The computation proceeds as follows: the input digits are embedded as an initial lattice state; Φ is iterated until the lattice converges to a fixed point (or a small set of attractor states). The number of iterations required grows with the input length, forming a natural “light‑cone” of influence that mirrors causal propagation in physical systems. Because the rule is shared across all positions, the same computation works for any length, and because the dynamics are dissipative, the result is robust to numerical noise even for millions of steps.
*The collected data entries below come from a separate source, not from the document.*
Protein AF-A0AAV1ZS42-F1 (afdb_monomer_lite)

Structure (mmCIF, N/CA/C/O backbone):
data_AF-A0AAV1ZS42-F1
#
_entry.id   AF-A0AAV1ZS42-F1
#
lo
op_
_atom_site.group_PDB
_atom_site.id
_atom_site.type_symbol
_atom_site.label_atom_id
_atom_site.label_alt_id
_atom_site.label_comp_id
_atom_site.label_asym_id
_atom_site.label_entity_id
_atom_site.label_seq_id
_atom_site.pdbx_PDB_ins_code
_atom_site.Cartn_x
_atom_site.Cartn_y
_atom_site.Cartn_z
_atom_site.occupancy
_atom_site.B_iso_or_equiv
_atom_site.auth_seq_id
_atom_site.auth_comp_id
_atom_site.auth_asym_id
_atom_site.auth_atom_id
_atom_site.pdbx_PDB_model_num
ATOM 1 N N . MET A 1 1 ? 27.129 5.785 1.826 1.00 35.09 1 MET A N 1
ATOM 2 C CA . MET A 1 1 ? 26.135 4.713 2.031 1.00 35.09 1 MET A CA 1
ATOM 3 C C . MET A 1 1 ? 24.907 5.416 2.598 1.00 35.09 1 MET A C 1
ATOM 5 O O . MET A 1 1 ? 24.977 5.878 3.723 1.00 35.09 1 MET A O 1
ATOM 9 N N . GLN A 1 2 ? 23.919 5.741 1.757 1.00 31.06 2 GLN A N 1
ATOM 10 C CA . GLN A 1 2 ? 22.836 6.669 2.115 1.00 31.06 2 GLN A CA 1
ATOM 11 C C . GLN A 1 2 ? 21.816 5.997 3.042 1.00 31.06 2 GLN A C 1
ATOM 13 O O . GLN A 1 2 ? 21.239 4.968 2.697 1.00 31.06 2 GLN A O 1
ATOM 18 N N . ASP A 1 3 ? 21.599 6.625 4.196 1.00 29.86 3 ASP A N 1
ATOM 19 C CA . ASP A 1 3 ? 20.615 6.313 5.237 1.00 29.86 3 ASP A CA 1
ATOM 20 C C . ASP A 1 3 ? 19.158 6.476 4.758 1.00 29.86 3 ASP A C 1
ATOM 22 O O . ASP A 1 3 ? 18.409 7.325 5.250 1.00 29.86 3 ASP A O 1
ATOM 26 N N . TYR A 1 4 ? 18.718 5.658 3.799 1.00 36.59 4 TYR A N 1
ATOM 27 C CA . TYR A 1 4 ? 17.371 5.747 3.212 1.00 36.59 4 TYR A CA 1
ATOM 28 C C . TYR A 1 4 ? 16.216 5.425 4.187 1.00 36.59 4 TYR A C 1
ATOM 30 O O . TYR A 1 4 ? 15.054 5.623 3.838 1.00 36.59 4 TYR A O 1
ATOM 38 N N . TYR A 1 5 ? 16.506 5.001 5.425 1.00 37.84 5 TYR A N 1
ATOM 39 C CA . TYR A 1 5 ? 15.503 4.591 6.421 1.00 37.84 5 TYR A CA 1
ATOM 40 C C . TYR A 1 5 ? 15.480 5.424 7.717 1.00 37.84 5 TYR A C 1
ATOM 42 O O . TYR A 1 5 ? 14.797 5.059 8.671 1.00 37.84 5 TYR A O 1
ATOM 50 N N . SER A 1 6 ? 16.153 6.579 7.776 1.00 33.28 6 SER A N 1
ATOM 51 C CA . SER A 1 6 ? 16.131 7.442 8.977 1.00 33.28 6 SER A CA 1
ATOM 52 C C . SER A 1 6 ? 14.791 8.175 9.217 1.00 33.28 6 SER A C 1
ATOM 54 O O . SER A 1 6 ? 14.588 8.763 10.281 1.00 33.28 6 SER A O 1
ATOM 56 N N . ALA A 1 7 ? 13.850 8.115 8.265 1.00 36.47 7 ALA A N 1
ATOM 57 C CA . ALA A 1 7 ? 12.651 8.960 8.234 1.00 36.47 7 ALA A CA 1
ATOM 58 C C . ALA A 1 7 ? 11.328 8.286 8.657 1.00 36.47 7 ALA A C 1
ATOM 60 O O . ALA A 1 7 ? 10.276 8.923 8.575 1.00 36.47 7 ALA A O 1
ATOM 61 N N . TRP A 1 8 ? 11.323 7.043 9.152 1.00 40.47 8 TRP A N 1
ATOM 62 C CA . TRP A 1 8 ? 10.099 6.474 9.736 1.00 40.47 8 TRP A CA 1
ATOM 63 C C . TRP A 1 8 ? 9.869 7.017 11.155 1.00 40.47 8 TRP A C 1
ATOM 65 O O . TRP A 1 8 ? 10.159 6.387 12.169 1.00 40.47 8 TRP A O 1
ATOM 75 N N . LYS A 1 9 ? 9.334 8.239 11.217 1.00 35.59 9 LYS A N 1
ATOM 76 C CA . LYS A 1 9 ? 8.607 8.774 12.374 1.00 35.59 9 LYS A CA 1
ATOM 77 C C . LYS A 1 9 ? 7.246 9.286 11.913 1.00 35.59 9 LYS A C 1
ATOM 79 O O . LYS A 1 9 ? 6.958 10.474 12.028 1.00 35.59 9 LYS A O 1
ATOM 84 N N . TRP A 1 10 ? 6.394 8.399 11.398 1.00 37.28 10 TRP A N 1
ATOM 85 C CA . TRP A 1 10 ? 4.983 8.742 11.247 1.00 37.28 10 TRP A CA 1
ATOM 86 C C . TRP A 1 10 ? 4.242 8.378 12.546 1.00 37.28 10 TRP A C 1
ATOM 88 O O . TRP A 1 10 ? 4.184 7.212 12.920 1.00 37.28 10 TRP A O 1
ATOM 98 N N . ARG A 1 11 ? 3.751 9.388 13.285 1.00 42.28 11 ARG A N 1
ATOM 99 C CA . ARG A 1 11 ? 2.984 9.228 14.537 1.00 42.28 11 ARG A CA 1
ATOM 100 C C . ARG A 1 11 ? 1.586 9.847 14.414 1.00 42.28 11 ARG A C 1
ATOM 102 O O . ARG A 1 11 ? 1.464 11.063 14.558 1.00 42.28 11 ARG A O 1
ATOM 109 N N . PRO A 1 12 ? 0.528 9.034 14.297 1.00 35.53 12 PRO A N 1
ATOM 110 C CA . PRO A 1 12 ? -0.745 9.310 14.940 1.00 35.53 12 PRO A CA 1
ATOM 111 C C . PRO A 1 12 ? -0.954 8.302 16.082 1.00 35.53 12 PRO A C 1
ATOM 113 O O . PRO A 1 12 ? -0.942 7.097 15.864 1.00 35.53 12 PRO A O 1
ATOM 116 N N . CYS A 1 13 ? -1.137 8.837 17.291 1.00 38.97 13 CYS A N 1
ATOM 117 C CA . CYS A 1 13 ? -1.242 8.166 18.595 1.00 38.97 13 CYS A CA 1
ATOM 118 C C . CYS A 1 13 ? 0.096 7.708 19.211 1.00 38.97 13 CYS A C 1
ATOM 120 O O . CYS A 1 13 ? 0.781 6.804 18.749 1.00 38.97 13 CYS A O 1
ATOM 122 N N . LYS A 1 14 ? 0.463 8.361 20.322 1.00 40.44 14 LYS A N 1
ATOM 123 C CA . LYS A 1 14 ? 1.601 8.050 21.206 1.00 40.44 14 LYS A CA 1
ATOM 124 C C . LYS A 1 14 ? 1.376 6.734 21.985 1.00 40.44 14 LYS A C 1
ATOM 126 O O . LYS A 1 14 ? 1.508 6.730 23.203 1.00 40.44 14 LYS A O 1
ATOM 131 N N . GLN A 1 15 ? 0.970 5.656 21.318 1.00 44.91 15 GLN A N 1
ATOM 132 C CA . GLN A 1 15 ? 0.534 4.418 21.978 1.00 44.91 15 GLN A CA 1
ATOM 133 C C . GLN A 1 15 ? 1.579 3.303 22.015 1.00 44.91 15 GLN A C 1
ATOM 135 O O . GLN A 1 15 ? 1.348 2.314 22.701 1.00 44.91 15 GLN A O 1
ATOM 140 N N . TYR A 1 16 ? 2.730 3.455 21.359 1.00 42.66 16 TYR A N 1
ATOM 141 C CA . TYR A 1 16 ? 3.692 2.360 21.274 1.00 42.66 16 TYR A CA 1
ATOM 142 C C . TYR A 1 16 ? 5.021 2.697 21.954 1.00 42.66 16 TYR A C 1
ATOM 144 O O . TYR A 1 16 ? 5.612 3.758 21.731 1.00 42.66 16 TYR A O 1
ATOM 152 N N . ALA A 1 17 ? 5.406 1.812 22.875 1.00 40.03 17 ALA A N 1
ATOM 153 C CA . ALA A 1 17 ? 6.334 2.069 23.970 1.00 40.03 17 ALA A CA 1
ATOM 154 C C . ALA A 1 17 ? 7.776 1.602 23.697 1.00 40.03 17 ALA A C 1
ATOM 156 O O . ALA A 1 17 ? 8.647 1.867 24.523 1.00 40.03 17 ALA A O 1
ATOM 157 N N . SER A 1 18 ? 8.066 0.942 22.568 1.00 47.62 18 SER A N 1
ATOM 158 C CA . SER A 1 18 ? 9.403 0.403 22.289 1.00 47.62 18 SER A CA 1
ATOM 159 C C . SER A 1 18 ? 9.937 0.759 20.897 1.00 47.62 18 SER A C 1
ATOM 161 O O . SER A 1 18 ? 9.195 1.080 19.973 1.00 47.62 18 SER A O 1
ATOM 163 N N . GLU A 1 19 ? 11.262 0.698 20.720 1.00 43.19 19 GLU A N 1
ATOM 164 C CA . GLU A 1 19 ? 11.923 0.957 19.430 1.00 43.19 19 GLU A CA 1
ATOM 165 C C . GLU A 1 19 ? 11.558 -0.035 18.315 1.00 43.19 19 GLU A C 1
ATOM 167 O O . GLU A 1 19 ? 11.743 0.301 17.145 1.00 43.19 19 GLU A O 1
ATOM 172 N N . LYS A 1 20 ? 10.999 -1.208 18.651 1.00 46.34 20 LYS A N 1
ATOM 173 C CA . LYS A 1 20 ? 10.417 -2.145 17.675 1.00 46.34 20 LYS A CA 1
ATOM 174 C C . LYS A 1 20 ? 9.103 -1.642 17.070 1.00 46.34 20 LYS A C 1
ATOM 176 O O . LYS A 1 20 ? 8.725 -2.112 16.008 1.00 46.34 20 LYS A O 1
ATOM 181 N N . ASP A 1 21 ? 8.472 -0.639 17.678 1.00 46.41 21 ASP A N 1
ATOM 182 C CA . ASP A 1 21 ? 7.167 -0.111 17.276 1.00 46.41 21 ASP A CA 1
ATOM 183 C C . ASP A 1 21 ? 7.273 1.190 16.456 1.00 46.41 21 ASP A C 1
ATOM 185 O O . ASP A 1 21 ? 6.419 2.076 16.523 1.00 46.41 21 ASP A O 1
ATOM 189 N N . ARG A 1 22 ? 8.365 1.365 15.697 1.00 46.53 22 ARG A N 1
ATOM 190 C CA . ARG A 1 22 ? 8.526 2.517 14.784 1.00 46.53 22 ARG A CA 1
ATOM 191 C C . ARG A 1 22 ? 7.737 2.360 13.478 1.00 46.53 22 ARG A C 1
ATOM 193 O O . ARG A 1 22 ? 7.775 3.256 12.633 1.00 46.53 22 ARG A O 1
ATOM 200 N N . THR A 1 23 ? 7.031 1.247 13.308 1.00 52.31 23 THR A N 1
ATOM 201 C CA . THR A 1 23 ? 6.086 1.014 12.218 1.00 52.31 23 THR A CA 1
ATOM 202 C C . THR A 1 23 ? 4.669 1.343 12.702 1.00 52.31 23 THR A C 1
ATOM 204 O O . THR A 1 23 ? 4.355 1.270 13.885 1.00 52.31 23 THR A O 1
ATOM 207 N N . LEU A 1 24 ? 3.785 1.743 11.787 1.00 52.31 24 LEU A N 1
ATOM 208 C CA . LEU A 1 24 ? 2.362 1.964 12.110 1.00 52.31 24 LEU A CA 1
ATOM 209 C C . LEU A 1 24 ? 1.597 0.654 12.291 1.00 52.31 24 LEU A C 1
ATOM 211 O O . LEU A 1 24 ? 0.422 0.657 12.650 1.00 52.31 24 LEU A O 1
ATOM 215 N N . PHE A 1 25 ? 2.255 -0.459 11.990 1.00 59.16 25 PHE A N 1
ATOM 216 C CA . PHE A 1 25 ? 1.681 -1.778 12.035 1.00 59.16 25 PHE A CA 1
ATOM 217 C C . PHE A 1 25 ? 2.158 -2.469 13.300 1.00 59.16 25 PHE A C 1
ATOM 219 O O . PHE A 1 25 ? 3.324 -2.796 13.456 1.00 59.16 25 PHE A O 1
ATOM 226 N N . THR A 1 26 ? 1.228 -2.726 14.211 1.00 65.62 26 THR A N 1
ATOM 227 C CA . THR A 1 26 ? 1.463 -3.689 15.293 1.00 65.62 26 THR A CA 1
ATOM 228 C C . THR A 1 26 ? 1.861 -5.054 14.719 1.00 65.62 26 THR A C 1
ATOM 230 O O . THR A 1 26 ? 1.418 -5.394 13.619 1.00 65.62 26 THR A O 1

The authors validate SEAD on three benchmark tasks that are canonical for algorithmic reasoning:

• Parity – A binary classification task where the output depends on the parity of the input bits. SEAD achieves perfect accuracy for arbitrary input lengths, demonstrating that the light‑cone propagation correctly aggregates information without loss.
• Addition – The model is trained on 16‑digit integer addition and then tested on sequences up to one million digits. SEAD attains 100 % accuracy across this massive extrapolation, whereas transformer‑based baselines typically fail beyond 2‑3× the training length. The number of iterations scales linearly with the number of digits, evidencing input‑adaptive computation.
• Rule 110 – A one‑dimensional cellular automaton known to be Turing‑complete. SEAD learns the rule from short trajectories and reproduces long‑range dynamics without trajectory divergence, confirming that the learned local rule respects the global dynamics of a complex system.
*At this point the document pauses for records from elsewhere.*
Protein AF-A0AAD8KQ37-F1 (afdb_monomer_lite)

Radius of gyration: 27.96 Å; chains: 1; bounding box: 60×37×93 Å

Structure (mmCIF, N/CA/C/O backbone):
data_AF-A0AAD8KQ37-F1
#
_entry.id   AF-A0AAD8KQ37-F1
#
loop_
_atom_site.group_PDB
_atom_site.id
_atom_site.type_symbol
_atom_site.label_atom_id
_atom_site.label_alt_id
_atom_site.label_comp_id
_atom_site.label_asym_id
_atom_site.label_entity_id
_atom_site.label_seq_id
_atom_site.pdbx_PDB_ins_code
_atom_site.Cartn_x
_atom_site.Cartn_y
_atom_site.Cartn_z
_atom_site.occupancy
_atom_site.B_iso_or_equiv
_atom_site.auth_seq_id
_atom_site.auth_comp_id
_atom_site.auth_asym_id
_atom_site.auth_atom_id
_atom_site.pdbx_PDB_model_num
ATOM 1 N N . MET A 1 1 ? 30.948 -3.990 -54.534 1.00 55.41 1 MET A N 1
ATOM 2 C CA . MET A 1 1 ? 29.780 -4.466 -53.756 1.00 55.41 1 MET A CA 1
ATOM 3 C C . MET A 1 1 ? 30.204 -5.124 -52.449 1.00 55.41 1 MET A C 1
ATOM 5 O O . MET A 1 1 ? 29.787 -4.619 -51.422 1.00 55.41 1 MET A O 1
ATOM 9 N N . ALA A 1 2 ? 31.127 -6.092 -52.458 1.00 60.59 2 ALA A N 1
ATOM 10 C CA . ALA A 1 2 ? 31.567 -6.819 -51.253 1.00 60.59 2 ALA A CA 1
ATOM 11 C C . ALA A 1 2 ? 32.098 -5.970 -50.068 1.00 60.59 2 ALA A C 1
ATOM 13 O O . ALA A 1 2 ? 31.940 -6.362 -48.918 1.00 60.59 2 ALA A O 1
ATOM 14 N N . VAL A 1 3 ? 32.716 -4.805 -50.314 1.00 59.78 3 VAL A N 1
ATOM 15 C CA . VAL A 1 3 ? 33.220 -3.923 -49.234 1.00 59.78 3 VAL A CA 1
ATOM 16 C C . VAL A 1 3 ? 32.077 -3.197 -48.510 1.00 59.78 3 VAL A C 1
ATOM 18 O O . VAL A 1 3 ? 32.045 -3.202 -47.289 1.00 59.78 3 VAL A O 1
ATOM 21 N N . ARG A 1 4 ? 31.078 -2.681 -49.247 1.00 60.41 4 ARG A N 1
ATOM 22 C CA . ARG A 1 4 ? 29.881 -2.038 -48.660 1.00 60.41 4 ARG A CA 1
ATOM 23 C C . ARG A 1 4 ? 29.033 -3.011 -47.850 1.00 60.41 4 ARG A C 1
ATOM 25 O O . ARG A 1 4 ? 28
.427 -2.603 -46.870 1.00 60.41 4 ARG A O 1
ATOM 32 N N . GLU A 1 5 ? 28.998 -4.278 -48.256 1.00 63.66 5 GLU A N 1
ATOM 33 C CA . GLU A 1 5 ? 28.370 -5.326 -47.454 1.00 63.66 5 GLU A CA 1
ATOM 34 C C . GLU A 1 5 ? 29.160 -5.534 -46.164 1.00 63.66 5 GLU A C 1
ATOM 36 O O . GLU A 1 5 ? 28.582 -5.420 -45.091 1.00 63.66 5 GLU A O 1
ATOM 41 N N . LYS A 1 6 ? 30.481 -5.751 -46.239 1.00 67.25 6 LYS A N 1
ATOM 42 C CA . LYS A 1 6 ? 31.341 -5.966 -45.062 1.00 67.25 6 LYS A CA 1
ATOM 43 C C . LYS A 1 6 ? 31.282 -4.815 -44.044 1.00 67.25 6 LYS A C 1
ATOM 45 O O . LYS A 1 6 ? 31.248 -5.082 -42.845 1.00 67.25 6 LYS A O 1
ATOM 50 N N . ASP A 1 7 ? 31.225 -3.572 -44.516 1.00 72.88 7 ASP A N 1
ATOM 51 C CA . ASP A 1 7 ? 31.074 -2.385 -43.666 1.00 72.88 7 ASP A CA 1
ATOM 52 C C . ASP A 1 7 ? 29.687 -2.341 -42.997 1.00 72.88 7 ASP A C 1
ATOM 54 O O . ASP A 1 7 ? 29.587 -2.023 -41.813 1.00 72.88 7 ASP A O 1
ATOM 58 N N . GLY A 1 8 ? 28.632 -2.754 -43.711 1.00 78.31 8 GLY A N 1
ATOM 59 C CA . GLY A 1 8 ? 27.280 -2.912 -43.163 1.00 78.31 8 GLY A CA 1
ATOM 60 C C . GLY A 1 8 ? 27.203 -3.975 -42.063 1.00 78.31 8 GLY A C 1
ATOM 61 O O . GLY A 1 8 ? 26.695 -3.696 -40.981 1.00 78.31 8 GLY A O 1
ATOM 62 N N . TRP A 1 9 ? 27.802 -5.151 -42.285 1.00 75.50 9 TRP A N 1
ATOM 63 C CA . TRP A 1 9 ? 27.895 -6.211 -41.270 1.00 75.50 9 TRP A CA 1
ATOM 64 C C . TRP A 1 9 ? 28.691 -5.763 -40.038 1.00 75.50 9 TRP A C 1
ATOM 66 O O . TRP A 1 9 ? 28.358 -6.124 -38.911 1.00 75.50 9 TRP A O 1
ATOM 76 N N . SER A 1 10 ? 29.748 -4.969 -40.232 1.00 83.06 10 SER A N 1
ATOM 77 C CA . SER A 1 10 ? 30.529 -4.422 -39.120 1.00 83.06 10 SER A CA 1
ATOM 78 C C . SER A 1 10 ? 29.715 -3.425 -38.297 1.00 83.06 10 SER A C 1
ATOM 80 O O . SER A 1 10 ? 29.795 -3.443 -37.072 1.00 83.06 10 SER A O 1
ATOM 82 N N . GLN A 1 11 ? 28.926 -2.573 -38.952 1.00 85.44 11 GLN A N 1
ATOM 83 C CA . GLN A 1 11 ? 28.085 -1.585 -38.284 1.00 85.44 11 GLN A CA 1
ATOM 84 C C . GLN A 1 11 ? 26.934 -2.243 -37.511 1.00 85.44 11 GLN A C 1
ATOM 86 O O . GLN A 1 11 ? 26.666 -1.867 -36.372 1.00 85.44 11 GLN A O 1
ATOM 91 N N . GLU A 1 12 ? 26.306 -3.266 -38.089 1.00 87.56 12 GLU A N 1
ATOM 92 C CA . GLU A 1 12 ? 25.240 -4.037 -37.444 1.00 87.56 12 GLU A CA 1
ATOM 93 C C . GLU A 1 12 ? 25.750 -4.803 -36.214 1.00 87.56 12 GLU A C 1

Across all experiments, SEAD’s performance is deterministic, noise‑resilient, and independent of the specific length of the test inputs. The authors argue that these results illustrate a shift from “statistical generalization” (minimizing expected risk under a fixed data distribution) to “causal generalization” (recovering the underlying structural mechanism that is invariant to environmental interventions such as length changes).

In the discussion, the paper situates its contribution within broader debates on AI reasoning. It critiques recent engineering‑heavy fixes—positional encodings, attention biases, chain‑of‑thought prompting—as partial patches that do not address the underlying violation of physical constraints. By grounding model design in locality, symmetry, and stability, the work offers a principled pathway toward neural systems that can reason algorithmically and extrapolate indefinitely, much like human cognition. The authors suggest that future work could explore richer attractor structures, hierarchical spacetime manifolds, and applications to symbolic mathematics, program synthesis, and scientific discovery, where exact logical reasoning over arbitrarily large structures is essential.